# Windows 7 Bootloader-Problem mit XP - boot.ini regenerieren?



## VerteX (31. Oktober 2009)

hi

in meinem computer stecken zwei SATA-hdds. auf der einen ist schon seit längerer zeit xp installiert und nun habe ich vor wenigen tagen windows 7 prof (32bit) auf die andere getan.
da der bootloader ja angeblich xp automatisch mitaufnimmt, dachte ich mir, dass ich damit dann wohl nicht mehr kämpfen müsste - aber puste kuchen.

windows xp ist im 7-bootloader nicht drin gewesen und somit konnte ich nur windows 7 starten.
nun versuche ich "krampfhaft" dem 7-bootloader xp aufzuzwingen mit mäßigem bis keinem erfolg.

mir wurde gesagt, ich solle auf die start-partition des computers (das ist die mit win 7) den nt-bootloader (= NTLDR), die "ntdetect.com" und die "boot.ini" von xp packen und dann im win 7 bootloader als pfad von xp die platte C angeben (weil dort nun der NTLDR liegt).
mit diesem ansatz habe ich schonmal den fehler des "NTLDR nicht gefunden" beim auswählen des XP-menüpunkts behoben.
jedoch fehlt mir die boot.ini und ich kann sie auch durch die xp-wiederherstellungskonsole nicht neugenerieren lassen.
einzige möglichkeit ist da imo, die boot.ini per hand zu schreiben und da sind wir auch schon bei meinem jetztigen problem:
wie finde ich den installationspfad von XP heraus? (also multi(X)disk(Y)...)

wenn es eine bessere lösung gibt, xp in den 7-loader aufzunehmen, würde ich den vorschlägen natürlich auch gerne folgen 
und sobald ich dieses problem gelöst habe, kommen wir dann zu meinem sound-treiber- und XAMPP-problem xD


----------



## ghostadmin (31. Oktober 2009)

*AW: Windows 7 Bootloader-Problem mit XP*

Schon mal das Tool EasyBCD ausprobiert?
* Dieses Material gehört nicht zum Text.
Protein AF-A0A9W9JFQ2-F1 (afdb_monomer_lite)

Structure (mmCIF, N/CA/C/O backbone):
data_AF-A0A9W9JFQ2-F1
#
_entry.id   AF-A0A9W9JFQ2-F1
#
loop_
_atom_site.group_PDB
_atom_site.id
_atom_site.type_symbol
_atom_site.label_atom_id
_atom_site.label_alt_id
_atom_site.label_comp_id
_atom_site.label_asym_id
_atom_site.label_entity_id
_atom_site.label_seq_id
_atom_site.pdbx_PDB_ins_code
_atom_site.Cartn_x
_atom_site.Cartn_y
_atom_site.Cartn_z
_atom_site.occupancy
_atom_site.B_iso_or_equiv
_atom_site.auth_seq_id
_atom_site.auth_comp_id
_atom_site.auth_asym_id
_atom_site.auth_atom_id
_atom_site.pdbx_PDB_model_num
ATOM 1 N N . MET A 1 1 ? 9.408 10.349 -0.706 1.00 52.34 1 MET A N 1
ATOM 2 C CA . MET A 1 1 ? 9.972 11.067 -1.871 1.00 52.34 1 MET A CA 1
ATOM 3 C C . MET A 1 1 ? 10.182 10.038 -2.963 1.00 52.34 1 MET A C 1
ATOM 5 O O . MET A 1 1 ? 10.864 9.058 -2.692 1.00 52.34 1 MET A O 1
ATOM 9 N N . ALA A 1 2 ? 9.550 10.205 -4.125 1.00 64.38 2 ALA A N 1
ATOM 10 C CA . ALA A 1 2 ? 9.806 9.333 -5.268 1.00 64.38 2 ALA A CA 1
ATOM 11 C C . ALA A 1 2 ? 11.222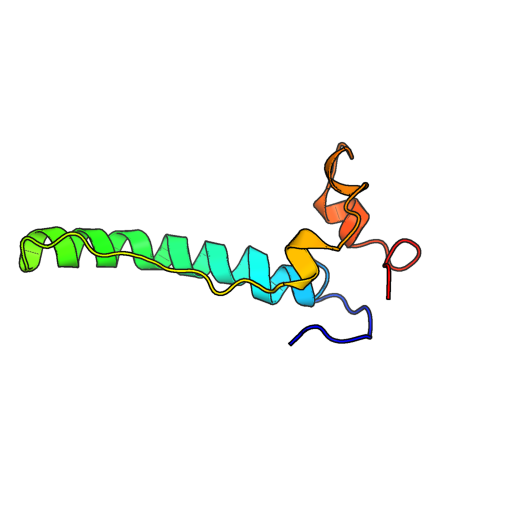 9.611 -5.790 1.00 64.38 2 ALA A C 1
ATOM 13 O O . ALA A 1 2 ? 11.611 10.770 -5.944 1.00 64.38 2 ALA A O 1
ATOM 14 N N . SER A 1 3 ? 12.010 8.556 -5.975 1.00 71.88 3 SER A N 1
ATOM 15 C CA . SER A 1 3 ? 13.351 8.640 -6.550 1.00 71.88 3 SER A CA 1
ATOM 16 C C . SER A 1 3 ? 13.230 8.488 -8.066 1.00 71.88 3 SER A C 1
ATOM 18 O O . SER A 1 3 ? 12.579 7.542 -8.498 1.00 71.88 3 SER A O 1
ATOM 20 N N . PRO A 1 4 ? 13.897 9.318 -8.887 1.00 75.88 4 PRO A N 1
ATOM 21 C CA . PRO A 1 4 ? 13.899 9.162 -10.346 1.00 75.88 4 PRO A CA 1
ATOM 22 C C . PRO A 1 4 ? 14.740 7.959 -10.811 1.00 75.88 4 PRO A C 1
ATOM 24 O O . PRO A 1 4 ? 14.999 7.776 -11.991 1.00 75.88 4 PRO A O 1
ATOM 27 N N . MET A 1 5 ? 15.257 7.152 -9.887 1.00 84.88 5 MET A N 1
ATOM 28 C CA . MET A 1 5 ? 16.043 5.968 -10.202 1.00 84.88 5 MET A CA 1
ATOM 29 C C . MET A 1 5 ? 15.284 4.718 -9.794 1.00 84.88 5 MET A C 1
ATOM 31 O O . MET A 1 5 ? 15.072 4.508 -8.597 1.00 84.88 5 MET A O 1
ATOM 35 N N . PHE A 1 6 ? 15.001 3.860 -10.775 1.00 91.31 6 PHE A N 1
ATOM 36 C CA . PHE A 1 6 ? 14.525 2.507 -10.526 1.00 91.31 6 PHE A CA 1
ATOM 37 C C . PHE A 1 6 ? 15.547 1.724 -9.696 1.00 91.31 6 PHE A C 1
ATOM 39 O O . PHE A 1 6 ? 16.734 1.638 -10.044 1.00 91.31 6 PHE A O 1
ATOM 46 N N . ARG A 1 7 ? 15.077 1.115 -8.609 1.00 94.38 7 ARG A N 1
ATOM 47 C CA . ARG A 1 7 ? 15.854 0.200 -7.774 1.00 94.38 7 ARG A CA 1
ATOM 48 C C . ARG A 1 7 ? 14.904 -0.790 -7.108 1.00 94.38 7 ARG A C 1
ATOM 50 O O . ARG A 1 7 ? 13.829 -0.397 -6.681 1.00 94.38 7 ARG A O 1
ATOM 57 N N . MET A 1 8 ? 15.344 -2.034 -6.951 1.00 95.19 8 MET A N 1
ATOM 58 C CA . MET A 1 8 ? 14.648 -3.032 -6.135 1.00 95.19 8 MET A CA 1
ATOM 59 C C . MET A 1 8 ? 14.988 -2.861 -4.651 1.00 95.19 8 MET A C 1
ATOM 61 O O . MET A 1 8 ? 16.146 -2.610 -4.305 1.00 95.19 8 MET A O 1
ATOM 65 N N . ALA A 1 9 ? 14.003 -3.032 -3.777 1.00 95.44 9 ALA A N 1
ATOM 66 C CA . ALA A 1 9 ? 14.187 -3.142 -2.337 1.00 95.44 9 ALA A CA 1
ATOM 67 C C . ALA A 1 9 ? 13.314 -4.277 -1.799 1.00 95.44 9 ALA A C 1
ATOM 69 O O . ALA A 1 9 ? 12.113 -4.318 -2.060 1.00 95.44 9 ALA A O 1
ATOM 70 N N . GLU A 1 10 ? 13.909 -5.177 -1.018 1.00 93.81 10 GLU A N 1
ATOM 71 C CA . GLU A 1 10 ? 13.277 -6.444 -0.640 1.00 93.81 10 GLU A CA 1
ATOM 72 C C . GLU A 1 10 ? 12.848 -7.233 -1.893 1.00 93.81 10 GLU A C 1
ATOM 74 O O . GLU A 1 10 ? 13.705 -7.685 -2.654 1.00 93.81 10 GLU A O 1
ATOM 79 N N . LYS A 1 11 ? 11.538 -7.378 -2.125 1.00 94.69 11 LYS A N 1
ATOM 80 C CA . LYS A 1 11 ? 10.962 -8.082 -3.276 1.00 94.69 11 LYS A CA 1
ATOM 81 C C . LYS A 1 11 ? 10.497 -7.143 -4.398 1.00 9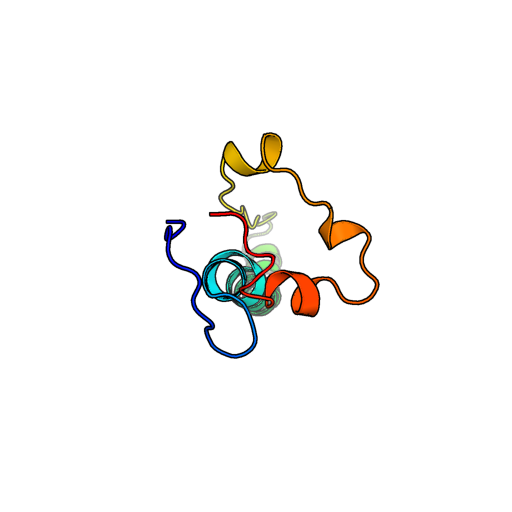4.69 11 LYS A C 1
ATOM 83 O O . LYS A 1 11 ? 10.433 -7.594 -5.536 1.00 94.69 11 LYS A O 1
ATOM 88 N N . ASP A 1 12 ? 10.208 -5.878 -4.098 1.00 95.88 12 ASP A N 1
ATOM 89 C CA . ASP A 1 12 ? 9.502 -4.968 -5.007 1.00 95.88 12 ASP A CA 1
ATOM 90 C C . ASP A 1 12 ? 10.332 -3.718 -5.356 1.00 95.88 12 ASP A C 1
ATOM 92 O O . ASP A 1 12 ? 11.392 -3.459 -4.774 1.00 95.88 12 ASP A O 1
ATOM 96 N N . GLU A 1 13 ? 9.883 -2.938 -6.339 1.00 94.69 13 GLU A N 1
ATOM 97 C CA . GLU A 1 13 ? 10.456 -1.627 -6.650 1.00 94.69 13 GLU A CA 1
ATOM 98 C C . GLU A 1 13 ? 10.431 -0.739 -5.394 1.00 94.69 13 GLU A C 1
ATOM 100 O O . GLU A 1 13 ? 9.471 -0.722 -4.626 1.00 94.69 13 GLU A O 1
ATOM 105 N N . ALA A 1 14 ? 11.514 -0.004 -5.146 1.00 94.62 14 ALA A N 1
ATOM 106 C CA . ALA A 1 14 ? 11.767 0.667 -3.876 1.00 94.62 14 ALA A CA 1
ATOM 107 C C . ALA A 1 14 ? 10.665 1.654 -3.450 1.00 94.62 14 ALA A C 1
ATOM 109 O O . ALA A 1 14 ? 10.354 1.758 -2.258 1.00 94.62 14 ALA A O 1
ATOM 110 N N . THR A 1 15 ? 10.069 2.381 -4.393 1.00 92.31 15 THR A N 1
ATOM 111 C CA . THR A 1 15 ? 8.955 3.299 -4.133 1.00 92.31 15 THR A CA 1
ATOM 112 C C . THR A 1 15 ? 7.696 2.529 -3.732 1.00 92.31 15 THR A C 1
ATOM 114 O O . THR A 1 15 ? 7.028 2.944 -2.778 1.00 92.31 15 THR A O 1
ATOM 117 N N . ILE A 1 16 ? 7.404 1.396 -4.376 1.00 93.38 16 ILE A N 1
ATOM 118 C CA . ILE A 1 16 ? 6.309 0.484 -4.002 1.00 93.38 16 ILE A CA 1
ATOM 119 C C . ILE A 1 16 ? 6.563 -0.166 -2.636 1.00 93.38 16 ILE A C 1
ATOM 121 O O . ILE A 1 16 ? 5.685 -0.129 -1.767 1.00 93.38 16 ILE A O 1
ATOM 125 N N . THR A 1 17 ? 7.774 -0.673 -2.394 1.00 95.75 17 THR A N 1
ATOM 126 C CA . THR A 1 17 ? 8.178 -1.273 -1.115 1.00 95.75 17 THR A CA 1
ATOM 127 C C . THR A 1 17 ? 7.932 -0.310 0.044 1.00 95.75 17 THR A C 1
ATOM 129 O O . THR A 1 17 ? 7.304 -0.676 1.036 1.00 95.75 17 THR A O 1
ATOM 132 N N . VAL A 1 18 ? 8.371 0.947 -0.070 1.00 94.00 18 VAL A N 1
ATOM 133 C CA . VAL A 1 18 ? 8.269 1.923 1.027 1.00 94.00 18 VAL A CA 1
ATOM 134 C C . VAL A 1 18 ? 6.853 2.494 1.171 1.00 94.00 18 VAL A C 1
ATOM 136 O O . VAL A 1 18 ? 6.295 2.484 2.271 1.00 94.00 18 VAL A O 1
ATOM 139 N N . ASN A 1 19 ? 6.260 3.002 0.087 1.00 93.50 19 ASN A N 1
ATOM 140 C CA . ASN A 1 19 ? 5.021 3.787 0.178 1.00 93.50 19 ASN A CA 1
ATOM 141 C C . ASN A 1 19 ? 3.752 2.926 0.164 1.00 93.50 19 ASN A C 1
ATOM 1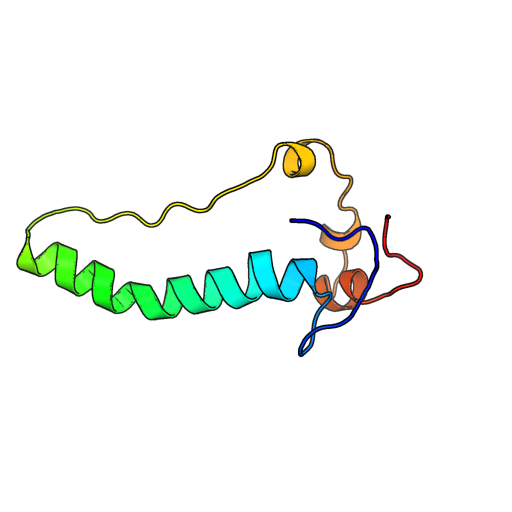43 O O . ASN A 1 19 ? 2.700 3.405 0.578 1.00 93.50 19 ASN A O 1
ATOM 147 N N . VAL A 1 20 ? 3.841 1.669 -0.280 1.00 94.00 20 VAL A N 1
ATOM 148 C CA . VAL A 1 20 ? 2.695 0.757 -0.343 1.00 94.00 20 VAL A CA 1
ATOM 149 C C . VAL A 1 20 ? 2.911 -0.402 0.619 1.00 94.00 20 VAL A C 1
ATOM 151 O O . VAL A 1 20 ? 2.288 -0.431 1.679 1.00 94.00 20 VAL A O 1
ATOM 154 N N . ILE A 1 21 ? 3.827 -1.321 0.314 1.00 96.50 21 ILE A N 1
ATOM 155 C CA . ILE A 1 21 ? 3.945 -2.592 1.042 1.00 96.50 21 ILE A CA 1
ATOM 156 C C . ILE A 1 21 ? 4.245 -2.361 2.527 1.00 96.50 21 ILE A C 1
ATOM 158 O O . ILE A 1 21 ? 3.452 -2.749 3.386 1.00 96.50 21 ILE A O 1
ATOM 162 N N . ASN A 1 22 ? 5.324 -1.647 2.850 1.00 96.88 22 ASN A N 1
ATOM 163 C CA . ASN A 1 22 ? 5.710 -1.379 4.237 1.00 96.88 22 ASN A CA 1
ATOM 164 C C . ASN A 1 22 ? 4.663 -0.542 4.979 1.00 96.88 22 ASN A C 1
ATOM 166 O O . ASN A 1 22 ? 4.425 -0.753 6.169 1.00 96.88 22 ASN A O 1
ATOM 170 N N . THR A 1 23 ? 4.007 0.379 4.275 1.00 96.12 23 THR A N 1
ATOM 171 C CA . THR A 1 23 ? 2.977 1.252 4.846 1.00 96.12 23 THR A CA 1
ATOM 172 C C . THR A 1 23 ? 1.724 0.459 5.240 1.00 96.12 23 THR A C 1
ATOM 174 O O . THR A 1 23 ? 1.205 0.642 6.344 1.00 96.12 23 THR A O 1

Damit kannst du den Vista/7 Bootloader bearbeiten.


----------



## VerteX (31. Oktober 2009)

*AW: Windows 7 Bootloader-Problem mit XP*

hätte ich vllt sagen sollen
über EasyBCD habe ich den XP-eintrag in den 7-loader eingefügt und schon mehrere sachen damit ausprobiert, was aber alles aufs selbe rauskam.
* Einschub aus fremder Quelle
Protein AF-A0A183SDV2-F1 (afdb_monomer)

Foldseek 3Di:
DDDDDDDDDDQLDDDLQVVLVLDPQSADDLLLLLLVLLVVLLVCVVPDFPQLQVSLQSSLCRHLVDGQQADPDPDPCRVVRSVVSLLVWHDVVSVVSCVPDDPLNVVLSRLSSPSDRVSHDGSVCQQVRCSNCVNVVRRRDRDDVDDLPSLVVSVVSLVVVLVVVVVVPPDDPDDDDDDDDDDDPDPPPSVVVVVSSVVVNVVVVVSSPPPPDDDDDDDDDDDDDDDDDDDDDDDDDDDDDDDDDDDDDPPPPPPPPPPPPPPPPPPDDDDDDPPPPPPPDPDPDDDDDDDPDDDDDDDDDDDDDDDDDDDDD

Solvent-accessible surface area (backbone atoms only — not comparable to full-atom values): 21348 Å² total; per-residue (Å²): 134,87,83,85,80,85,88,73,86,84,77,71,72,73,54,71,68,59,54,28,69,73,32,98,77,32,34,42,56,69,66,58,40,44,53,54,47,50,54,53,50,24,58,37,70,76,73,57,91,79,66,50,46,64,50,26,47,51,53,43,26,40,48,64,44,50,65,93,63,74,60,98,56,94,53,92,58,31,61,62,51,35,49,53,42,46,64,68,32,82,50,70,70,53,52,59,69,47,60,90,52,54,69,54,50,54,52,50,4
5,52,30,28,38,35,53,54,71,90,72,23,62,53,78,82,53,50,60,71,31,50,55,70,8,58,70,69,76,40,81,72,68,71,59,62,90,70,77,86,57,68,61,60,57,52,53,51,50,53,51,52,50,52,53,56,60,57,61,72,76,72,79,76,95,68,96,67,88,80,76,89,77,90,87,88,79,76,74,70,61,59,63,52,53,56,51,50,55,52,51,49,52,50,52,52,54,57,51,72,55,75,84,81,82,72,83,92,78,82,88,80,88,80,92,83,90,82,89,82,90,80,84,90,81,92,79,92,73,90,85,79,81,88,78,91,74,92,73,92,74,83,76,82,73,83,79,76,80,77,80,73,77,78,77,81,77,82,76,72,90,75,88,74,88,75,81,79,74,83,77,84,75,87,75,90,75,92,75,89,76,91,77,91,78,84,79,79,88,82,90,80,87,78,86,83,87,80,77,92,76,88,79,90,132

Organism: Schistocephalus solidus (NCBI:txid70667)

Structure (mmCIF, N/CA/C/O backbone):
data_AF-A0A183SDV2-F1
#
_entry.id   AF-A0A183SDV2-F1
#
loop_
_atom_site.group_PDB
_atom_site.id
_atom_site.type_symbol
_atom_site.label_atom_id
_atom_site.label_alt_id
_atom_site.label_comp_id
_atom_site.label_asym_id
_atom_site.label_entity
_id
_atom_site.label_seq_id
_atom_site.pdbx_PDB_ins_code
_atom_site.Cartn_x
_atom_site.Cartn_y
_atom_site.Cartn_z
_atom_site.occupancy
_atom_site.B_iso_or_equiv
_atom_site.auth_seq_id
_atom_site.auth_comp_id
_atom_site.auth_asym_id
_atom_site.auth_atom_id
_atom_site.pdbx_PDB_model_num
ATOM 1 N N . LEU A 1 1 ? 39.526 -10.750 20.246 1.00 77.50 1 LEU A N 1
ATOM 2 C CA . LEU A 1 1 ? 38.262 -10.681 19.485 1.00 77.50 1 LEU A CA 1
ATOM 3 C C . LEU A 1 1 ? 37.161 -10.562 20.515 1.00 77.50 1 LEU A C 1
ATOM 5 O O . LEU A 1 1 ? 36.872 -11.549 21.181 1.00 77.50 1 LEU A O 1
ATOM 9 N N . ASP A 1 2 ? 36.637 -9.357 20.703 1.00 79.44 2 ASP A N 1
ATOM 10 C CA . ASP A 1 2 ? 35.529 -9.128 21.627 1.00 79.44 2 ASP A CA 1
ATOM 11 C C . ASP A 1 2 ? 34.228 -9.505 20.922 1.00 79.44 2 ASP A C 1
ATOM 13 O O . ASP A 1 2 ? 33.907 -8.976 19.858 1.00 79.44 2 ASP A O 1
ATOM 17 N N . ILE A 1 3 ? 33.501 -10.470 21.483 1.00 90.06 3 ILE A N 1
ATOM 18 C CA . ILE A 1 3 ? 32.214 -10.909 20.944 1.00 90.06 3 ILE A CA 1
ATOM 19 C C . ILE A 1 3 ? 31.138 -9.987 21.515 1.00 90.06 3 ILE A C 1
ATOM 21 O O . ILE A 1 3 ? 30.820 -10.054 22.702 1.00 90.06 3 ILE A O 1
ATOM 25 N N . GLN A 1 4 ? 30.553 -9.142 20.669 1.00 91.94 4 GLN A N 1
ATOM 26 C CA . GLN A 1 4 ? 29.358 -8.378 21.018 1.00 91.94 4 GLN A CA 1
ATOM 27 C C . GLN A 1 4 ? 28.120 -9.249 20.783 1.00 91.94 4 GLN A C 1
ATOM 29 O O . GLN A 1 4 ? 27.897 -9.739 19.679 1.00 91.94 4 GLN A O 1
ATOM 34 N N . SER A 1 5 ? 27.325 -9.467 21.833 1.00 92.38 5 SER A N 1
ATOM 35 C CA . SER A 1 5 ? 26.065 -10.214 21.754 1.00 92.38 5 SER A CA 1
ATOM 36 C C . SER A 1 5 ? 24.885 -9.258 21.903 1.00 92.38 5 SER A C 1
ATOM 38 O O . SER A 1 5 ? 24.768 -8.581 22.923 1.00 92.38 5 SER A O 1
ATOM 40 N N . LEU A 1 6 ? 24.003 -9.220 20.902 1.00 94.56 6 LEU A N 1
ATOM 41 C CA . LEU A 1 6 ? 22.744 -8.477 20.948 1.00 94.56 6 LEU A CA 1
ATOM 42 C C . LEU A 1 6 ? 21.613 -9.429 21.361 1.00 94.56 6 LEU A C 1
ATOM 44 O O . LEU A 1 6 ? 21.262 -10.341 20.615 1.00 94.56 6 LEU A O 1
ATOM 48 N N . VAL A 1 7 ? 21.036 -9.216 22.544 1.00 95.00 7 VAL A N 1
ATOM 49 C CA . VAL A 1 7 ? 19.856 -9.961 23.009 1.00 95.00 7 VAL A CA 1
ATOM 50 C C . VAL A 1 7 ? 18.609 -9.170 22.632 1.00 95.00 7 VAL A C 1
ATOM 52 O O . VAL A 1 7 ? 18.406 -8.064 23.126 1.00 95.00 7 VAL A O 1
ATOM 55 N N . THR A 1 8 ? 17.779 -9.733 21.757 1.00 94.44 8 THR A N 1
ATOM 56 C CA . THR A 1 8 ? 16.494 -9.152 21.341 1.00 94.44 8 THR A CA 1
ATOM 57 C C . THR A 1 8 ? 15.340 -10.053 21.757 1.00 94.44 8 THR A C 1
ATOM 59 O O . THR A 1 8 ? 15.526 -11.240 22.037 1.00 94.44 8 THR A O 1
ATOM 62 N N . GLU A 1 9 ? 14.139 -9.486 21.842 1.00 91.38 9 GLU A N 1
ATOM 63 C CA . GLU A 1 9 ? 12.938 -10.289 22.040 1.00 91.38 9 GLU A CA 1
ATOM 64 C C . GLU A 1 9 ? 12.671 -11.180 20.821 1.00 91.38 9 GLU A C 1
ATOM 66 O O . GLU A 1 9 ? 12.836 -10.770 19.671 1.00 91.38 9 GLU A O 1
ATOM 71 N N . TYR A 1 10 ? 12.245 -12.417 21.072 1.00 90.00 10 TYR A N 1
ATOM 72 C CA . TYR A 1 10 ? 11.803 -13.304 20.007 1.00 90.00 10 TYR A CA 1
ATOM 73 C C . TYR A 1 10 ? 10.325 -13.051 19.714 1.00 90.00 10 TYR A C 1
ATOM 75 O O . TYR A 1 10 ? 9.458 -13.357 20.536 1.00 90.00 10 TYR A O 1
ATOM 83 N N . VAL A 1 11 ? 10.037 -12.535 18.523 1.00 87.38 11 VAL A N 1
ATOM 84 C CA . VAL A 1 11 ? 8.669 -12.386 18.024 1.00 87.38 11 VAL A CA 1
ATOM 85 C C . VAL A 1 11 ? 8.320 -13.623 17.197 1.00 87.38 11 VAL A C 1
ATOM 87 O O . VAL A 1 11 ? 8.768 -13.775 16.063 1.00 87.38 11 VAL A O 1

aus "sicht" von windows 7 ist xp auf der platte D installiert.
also habe ich xp eingetragen und als device dann D angegeben.
dann sagte er mir aber beim auswählen des XP-eintrags, dass NTLDR nicht gefunden wurde, was daran lag, dass die partition mit win 7 drauf schon vor der installation von win 7 die startpartition war, auf dieser jedoch ein weiteres - und kaputtes - xp statt win 7 installiert war und dort somit auch der NTLDR und die boot.ini lagen, welche ich eventuell vorher hätte sichern sollen...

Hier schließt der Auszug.